Content starts

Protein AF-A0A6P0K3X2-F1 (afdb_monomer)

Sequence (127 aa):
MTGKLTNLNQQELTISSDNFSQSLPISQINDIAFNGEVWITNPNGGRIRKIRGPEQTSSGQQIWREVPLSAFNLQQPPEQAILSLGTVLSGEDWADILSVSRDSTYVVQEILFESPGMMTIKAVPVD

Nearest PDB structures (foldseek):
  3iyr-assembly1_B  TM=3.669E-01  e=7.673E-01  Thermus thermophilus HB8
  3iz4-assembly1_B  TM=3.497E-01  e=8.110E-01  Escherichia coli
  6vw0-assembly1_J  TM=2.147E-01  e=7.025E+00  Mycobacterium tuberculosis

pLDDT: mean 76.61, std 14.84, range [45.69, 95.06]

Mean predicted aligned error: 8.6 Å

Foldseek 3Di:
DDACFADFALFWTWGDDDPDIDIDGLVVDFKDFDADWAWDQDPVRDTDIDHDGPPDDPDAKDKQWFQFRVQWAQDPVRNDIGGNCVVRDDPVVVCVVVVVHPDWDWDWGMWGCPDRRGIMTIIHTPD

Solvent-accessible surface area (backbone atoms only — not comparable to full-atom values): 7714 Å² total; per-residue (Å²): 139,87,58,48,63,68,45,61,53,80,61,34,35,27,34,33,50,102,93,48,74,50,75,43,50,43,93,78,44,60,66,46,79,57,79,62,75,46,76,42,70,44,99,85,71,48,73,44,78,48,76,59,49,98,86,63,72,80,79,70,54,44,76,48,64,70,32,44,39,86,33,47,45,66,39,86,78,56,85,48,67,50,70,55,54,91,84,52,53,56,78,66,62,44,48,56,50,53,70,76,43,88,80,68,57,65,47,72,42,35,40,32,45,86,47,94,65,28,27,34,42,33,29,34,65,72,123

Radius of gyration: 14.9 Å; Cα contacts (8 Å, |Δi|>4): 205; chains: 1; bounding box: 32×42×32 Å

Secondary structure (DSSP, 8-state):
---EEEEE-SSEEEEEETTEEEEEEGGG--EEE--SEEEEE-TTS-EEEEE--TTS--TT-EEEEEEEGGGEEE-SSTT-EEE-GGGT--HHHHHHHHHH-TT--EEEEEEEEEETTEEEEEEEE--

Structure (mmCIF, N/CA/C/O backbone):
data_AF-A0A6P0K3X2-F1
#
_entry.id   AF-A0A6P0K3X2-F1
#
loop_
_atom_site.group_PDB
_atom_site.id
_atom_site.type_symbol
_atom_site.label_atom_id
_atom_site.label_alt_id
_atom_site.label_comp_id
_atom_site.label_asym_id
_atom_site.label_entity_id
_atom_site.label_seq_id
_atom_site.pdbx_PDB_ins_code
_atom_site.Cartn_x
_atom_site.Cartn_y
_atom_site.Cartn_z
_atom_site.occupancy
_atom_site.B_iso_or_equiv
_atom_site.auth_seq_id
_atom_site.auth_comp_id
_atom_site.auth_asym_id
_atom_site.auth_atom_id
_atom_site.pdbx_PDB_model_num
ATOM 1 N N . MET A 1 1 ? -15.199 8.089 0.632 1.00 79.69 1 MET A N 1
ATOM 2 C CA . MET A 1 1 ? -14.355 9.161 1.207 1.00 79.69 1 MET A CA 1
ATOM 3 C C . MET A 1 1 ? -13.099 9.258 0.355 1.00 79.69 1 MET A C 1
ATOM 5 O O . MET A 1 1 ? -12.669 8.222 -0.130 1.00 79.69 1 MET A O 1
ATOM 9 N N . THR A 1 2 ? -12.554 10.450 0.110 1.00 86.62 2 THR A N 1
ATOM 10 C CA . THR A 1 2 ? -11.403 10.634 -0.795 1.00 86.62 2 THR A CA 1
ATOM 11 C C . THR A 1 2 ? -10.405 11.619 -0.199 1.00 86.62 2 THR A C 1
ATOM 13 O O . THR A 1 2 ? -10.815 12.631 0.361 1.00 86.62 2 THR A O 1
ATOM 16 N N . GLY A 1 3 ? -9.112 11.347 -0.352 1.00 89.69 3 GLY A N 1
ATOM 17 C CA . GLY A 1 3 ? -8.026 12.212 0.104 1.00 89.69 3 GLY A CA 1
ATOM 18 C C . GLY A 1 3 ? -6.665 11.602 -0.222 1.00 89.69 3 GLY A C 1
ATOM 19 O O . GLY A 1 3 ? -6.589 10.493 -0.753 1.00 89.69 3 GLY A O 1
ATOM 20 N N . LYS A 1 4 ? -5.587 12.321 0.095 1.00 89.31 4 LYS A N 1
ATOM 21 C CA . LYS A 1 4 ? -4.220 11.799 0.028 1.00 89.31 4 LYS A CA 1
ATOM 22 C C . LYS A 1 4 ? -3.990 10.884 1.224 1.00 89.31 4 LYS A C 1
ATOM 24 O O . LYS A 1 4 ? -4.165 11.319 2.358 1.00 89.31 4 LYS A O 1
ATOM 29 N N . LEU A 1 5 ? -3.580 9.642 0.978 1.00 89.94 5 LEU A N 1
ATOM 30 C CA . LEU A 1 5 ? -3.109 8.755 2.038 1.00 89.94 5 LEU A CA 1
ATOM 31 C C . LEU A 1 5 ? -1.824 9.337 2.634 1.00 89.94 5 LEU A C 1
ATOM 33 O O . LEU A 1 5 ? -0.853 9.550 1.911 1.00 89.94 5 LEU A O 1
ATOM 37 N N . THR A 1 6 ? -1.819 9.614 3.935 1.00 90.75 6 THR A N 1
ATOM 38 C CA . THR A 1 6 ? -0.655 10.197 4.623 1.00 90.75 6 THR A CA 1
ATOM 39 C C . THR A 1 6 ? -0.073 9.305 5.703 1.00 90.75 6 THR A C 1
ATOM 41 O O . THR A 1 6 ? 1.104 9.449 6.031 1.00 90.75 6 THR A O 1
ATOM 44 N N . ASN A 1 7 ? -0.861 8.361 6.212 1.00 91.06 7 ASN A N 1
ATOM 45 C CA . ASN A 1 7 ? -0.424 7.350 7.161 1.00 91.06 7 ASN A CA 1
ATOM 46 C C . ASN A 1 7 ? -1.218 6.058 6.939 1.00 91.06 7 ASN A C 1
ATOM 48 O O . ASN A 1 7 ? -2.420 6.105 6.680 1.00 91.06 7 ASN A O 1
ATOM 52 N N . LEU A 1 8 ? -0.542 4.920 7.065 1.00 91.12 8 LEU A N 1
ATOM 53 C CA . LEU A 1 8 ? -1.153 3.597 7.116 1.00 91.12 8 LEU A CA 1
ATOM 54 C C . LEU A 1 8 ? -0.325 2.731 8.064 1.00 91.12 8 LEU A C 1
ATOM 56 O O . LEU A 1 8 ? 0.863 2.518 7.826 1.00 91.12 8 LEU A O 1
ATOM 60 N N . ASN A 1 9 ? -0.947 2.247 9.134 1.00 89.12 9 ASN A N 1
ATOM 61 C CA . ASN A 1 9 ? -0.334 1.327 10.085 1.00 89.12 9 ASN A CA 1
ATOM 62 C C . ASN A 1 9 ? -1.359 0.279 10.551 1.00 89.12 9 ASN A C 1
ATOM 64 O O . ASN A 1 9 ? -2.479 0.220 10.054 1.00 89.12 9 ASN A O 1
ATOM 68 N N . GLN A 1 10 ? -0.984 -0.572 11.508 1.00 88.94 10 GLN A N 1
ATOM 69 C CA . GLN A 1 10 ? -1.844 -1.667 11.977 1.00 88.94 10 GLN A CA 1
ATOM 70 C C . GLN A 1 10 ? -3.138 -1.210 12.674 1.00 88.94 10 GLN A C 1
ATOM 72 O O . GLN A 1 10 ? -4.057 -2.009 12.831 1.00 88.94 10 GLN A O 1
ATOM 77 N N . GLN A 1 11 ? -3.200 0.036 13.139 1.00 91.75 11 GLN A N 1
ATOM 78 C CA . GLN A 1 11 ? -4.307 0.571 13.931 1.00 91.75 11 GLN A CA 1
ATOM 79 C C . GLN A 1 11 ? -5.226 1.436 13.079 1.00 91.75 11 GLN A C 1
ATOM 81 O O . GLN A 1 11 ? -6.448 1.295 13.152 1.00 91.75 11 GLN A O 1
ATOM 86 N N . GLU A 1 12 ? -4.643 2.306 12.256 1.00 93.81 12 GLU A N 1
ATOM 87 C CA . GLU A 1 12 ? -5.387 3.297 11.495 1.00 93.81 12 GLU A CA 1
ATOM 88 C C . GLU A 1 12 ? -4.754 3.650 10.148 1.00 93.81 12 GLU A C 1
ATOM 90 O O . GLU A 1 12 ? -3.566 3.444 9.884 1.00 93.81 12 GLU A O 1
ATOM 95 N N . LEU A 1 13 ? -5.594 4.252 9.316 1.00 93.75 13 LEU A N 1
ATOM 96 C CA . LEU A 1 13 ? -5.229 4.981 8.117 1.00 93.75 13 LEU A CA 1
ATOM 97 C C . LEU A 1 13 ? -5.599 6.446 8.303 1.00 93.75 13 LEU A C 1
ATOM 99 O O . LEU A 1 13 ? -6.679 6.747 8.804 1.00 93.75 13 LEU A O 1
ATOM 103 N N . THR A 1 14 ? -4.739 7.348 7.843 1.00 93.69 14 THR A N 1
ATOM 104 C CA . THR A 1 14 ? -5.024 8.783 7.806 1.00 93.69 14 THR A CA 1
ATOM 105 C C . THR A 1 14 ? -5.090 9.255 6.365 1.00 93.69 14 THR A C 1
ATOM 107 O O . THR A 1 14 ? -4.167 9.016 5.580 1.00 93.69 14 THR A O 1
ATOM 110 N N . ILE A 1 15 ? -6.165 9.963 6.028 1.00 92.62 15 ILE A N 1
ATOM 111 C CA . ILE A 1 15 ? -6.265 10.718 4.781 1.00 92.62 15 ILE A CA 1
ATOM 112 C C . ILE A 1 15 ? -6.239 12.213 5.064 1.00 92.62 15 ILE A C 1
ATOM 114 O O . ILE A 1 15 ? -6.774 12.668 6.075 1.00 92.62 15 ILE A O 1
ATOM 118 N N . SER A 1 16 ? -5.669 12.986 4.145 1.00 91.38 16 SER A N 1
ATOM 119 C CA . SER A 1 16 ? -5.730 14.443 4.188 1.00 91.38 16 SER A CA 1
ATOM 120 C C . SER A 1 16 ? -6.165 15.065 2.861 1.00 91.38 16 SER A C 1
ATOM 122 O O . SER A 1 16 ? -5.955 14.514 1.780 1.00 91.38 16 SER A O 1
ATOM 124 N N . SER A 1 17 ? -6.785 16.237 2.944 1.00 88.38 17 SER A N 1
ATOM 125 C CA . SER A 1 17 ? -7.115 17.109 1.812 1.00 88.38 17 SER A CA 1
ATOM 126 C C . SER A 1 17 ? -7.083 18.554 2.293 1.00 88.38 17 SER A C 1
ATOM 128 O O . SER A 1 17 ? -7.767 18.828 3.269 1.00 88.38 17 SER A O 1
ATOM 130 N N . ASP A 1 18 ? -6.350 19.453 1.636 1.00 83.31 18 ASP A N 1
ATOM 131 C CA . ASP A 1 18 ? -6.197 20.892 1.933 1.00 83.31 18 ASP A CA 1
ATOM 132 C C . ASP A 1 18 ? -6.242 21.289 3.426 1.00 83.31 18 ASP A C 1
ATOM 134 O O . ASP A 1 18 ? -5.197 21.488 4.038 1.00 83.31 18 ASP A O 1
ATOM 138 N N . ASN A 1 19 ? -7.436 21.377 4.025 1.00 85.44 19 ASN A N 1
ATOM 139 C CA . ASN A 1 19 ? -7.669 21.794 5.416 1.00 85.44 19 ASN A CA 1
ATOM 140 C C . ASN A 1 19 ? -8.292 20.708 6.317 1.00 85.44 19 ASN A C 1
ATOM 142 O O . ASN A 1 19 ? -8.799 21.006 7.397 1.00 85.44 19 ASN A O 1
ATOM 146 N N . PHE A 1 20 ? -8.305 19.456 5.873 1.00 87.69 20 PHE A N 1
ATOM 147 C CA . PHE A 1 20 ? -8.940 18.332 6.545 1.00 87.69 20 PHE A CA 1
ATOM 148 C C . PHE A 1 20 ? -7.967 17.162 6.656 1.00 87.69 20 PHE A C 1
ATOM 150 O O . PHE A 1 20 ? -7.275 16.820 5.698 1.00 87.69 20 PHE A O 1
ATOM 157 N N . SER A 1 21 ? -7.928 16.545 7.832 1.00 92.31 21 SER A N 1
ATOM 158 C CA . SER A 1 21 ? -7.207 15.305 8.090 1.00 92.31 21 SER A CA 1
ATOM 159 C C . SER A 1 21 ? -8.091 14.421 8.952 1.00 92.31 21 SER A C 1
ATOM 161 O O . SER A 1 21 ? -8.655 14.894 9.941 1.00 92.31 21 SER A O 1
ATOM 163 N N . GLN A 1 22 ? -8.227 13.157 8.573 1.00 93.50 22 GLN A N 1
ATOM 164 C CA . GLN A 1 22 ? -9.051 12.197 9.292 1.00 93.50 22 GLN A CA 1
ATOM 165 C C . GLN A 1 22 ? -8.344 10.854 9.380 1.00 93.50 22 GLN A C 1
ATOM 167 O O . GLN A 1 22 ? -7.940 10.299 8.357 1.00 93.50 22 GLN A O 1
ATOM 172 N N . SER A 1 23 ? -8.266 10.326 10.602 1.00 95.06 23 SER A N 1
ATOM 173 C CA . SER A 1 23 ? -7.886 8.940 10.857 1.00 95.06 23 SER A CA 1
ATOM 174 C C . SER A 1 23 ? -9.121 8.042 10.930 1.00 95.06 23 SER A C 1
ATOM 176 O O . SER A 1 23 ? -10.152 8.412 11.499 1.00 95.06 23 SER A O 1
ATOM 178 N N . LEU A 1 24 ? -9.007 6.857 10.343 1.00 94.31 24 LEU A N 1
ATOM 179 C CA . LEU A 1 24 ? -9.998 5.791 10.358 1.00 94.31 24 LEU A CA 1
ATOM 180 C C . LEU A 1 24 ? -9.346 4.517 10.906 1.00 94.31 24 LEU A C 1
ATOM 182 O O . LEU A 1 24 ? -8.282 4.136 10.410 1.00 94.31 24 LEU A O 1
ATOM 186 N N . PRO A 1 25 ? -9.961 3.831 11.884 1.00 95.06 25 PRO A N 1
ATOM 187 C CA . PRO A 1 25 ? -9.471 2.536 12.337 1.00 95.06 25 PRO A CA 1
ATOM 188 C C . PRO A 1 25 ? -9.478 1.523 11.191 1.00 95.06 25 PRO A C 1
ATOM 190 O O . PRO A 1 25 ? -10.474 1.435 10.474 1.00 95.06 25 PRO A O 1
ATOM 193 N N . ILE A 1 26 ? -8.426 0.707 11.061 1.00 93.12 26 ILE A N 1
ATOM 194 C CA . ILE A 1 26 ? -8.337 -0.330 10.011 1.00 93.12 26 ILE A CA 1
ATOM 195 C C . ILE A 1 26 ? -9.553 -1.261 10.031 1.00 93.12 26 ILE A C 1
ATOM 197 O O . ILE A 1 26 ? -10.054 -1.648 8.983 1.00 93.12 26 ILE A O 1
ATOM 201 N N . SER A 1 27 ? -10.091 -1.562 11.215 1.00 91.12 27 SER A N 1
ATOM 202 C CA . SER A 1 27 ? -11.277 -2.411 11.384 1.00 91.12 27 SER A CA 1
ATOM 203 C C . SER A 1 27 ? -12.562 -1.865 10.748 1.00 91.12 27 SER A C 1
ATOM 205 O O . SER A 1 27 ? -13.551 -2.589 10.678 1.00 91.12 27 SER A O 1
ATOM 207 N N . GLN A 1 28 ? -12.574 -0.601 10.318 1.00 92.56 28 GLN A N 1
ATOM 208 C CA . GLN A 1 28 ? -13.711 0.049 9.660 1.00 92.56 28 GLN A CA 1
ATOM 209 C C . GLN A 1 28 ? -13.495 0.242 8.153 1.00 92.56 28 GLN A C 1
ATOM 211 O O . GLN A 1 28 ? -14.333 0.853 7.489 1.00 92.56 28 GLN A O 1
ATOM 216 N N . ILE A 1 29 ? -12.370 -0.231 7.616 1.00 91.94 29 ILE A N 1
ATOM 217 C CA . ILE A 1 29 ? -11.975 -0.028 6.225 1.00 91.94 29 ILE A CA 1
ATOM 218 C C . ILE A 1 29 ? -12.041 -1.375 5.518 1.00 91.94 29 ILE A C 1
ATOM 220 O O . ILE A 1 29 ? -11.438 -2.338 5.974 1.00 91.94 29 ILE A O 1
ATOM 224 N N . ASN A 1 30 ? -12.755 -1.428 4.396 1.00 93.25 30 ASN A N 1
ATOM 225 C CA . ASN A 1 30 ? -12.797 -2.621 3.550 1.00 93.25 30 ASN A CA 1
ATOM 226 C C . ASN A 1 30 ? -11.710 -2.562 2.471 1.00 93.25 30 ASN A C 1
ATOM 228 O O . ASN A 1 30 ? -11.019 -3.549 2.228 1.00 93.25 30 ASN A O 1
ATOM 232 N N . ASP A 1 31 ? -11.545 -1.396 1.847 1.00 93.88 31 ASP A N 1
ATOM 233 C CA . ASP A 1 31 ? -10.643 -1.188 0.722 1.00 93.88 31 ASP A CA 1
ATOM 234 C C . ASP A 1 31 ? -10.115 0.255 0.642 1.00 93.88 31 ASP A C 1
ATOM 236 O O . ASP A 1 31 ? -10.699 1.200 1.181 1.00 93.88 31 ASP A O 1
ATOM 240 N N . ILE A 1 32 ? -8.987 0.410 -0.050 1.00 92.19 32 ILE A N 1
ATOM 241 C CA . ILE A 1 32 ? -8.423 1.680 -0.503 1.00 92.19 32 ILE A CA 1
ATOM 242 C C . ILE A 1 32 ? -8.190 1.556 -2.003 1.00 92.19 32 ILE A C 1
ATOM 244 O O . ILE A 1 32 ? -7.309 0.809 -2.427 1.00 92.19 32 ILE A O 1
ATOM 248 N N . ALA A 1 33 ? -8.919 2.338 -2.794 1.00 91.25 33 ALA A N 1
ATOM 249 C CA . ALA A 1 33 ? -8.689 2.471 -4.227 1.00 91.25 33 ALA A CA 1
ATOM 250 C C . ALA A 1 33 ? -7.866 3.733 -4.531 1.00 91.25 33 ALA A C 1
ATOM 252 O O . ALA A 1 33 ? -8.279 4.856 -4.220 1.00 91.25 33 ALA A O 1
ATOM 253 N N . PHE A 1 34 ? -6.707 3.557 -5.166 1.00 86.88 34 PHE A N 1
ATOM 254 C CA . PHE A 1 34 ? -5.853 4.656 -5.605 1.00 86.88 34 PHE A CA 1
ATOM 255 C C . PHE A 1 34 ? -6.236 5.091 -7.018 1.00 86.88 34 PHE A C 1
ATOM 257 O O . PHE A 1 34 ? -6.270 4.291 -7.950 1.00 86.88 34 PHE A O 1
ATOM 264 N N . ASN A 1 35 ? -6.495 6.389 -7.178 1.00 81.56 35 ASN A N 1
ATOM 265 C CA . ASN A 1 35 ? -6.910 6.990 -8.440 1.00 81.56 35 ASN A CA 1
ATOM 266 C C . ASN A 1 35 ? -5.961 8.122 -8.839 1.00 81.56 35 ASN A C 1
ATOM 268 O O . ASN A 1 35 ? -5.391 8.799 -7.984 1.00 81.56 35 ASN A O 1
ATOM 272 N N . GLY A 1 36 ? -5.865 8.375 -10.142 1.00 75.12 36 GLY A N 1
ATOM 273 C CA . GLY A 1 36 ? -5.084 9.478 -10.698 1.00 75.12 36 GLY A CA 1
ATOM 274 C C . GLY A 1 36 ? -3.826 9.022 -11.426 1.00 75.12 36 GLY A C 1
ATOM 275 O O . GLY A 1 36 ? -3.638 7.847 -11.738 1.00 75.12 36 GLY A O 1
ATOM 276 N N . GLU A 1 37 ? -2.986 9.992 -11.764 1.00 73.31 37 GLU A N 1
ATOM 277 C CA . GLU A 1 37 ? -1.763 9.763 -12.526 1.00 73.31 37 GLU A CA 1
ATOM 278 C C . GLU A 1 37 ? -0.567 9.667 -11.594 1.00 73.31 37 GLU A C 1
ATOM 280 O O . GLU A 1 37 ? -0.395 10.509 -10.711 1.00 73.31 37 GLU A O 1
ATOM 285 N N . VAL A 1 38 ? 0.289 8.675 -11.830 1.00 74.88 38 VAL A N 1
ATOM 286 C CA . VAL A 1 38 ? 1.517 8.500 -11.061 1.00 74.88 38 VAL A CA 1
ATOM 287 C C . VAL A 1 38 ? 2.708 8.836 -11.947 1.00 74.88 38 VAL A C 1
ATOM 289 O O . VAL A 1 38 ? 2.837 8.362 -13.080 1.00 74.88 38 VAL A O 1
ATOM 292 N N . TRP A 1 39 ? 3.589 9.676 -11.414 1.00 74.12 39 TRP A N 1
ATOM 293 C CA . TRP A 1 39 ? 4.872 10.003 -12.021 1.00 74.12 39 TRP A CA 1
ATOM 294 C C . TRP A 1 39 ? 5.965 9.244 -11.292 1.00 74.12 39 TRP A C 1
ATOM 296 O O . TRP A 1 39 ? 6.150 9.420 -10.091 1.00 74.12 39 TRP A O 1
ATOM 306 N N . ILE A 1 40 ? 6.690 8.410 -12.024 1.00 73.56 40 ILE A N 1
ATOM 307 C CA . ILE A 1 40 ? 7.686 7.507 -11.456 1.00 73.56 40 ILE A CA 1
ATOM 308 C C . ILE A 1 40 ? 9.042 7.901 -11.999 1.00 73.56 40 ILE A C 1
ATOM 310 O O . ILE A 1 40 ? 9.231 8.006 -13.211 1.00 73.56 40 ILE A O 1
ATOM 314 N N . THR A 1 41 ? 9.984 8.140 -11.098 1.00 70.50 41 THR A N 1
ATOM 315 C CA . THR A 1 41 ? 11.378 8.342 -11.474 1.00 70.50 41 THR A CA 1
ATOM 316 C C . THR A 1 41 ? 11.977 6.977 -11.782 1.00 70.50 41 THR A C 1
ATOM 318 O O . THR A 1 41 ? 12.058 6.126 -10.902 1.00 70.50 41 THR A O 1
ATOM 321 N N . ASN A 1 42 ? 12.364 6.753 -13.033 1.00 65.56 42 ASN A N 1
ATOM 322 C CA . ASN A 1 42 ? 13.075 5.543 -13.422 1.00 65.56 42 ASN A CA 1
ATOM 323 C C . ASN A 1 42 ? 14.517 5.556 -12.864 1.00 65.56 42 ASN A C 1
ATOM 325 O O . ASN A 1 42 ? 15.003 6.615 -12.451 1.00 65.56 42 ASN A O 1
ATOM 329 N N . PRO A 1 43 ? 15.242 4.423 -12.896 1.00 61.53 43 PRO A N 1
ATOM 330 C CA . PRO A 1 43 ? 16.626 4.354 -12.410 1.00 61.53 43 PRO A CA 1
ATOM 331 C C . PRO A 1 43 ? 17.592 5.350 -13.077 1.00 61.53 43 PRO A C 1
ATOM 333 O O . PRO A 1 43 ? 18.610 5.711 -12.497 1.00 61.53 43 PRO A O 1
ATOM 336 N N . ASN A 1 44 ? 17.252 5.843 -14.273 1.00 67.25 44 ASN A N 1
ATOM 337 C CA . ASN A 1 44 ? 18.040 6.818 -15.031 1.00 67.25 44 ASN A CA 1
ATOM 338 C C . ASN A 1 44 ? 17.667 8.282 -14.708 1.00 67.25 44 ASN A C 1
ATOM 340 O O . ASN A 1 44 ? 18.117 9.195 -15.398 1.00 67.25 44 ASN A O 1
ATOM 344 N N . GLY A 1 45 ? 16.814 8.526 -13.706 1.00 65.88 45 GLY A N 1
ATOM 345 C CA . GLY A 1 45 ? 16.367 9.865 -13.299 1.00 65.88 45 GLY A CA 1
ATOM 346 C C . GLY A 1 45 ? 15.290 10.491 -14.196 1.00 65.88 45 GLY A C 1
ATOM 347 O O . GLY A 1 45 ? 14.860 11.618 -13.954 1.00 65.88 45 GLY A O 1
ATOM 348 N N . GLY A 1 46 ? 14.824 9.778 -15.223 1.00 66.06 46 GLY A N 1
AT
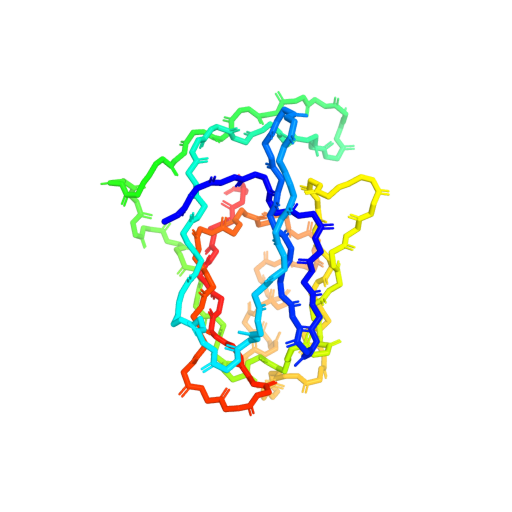OM 349 C CA . GLY A 1 46 ? 13.726 10.202 -16.086 1.00 66.06 46 GLY A CA 1
ATOM 350 C C . GLY A 1 46 ? 12.370 9.982 -15.420 1.00 66.06 46 GLY A C 1
ATOM 351 O O . GLY A 1 46 ? 12.131 8.945 -14.807 1.00 66.06 46 GLY A O 1
ATOM 352 N N . ARG A 1 47 ? 11.450 10.940 -15.561 1.00 67.25 47 ARG A N 1
ATOM 353 C CA . ARG A 1 47 ? 10.069 10.791 -15.087 1.00 67.25 47 ARG A CA 1
ATOM 354 C C . ARG A 1 47 ? 9.217 10.093 -16.140 1.00 67.25 47 ARG A C 1
ATOM 356 O O . ARG A 1 47 ? 8.979 10.644 -17.211 1.00 67.25 47 ARG A O 1
ATOM 363 N N . ILE A 1 48 ? 8.725 8.906 -15.814 1.00 64.62 48 ILE A N 1
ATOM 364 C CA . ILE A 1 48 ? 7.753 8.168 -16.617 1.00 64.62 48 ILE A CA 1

Content ends

Your goal » All lines above between those holding "ATOM 118 N N" and "ATOM 122 O O", inclusive, must be set down unchanged, and no other line may be included.

Answer space »
ATOM 118 N N . SER A 1 16 ? -5.669 12.986 4.145 1.00 91.38 16 SER A N 1
ATOM 119 C CA . SER A 1 16 ? -5.730 14.443 4.188 1.00 91.38 16 SER A CA 1
ATOM 120 C C . SER A 1 16 ? -6.165 15.065 2.861 1.00 91.38 16 SER A C 1
ATOM 122 O O . SER A 1 16 ? -5.955 14.514 1.780 1.00 91.38 16 SER A O 1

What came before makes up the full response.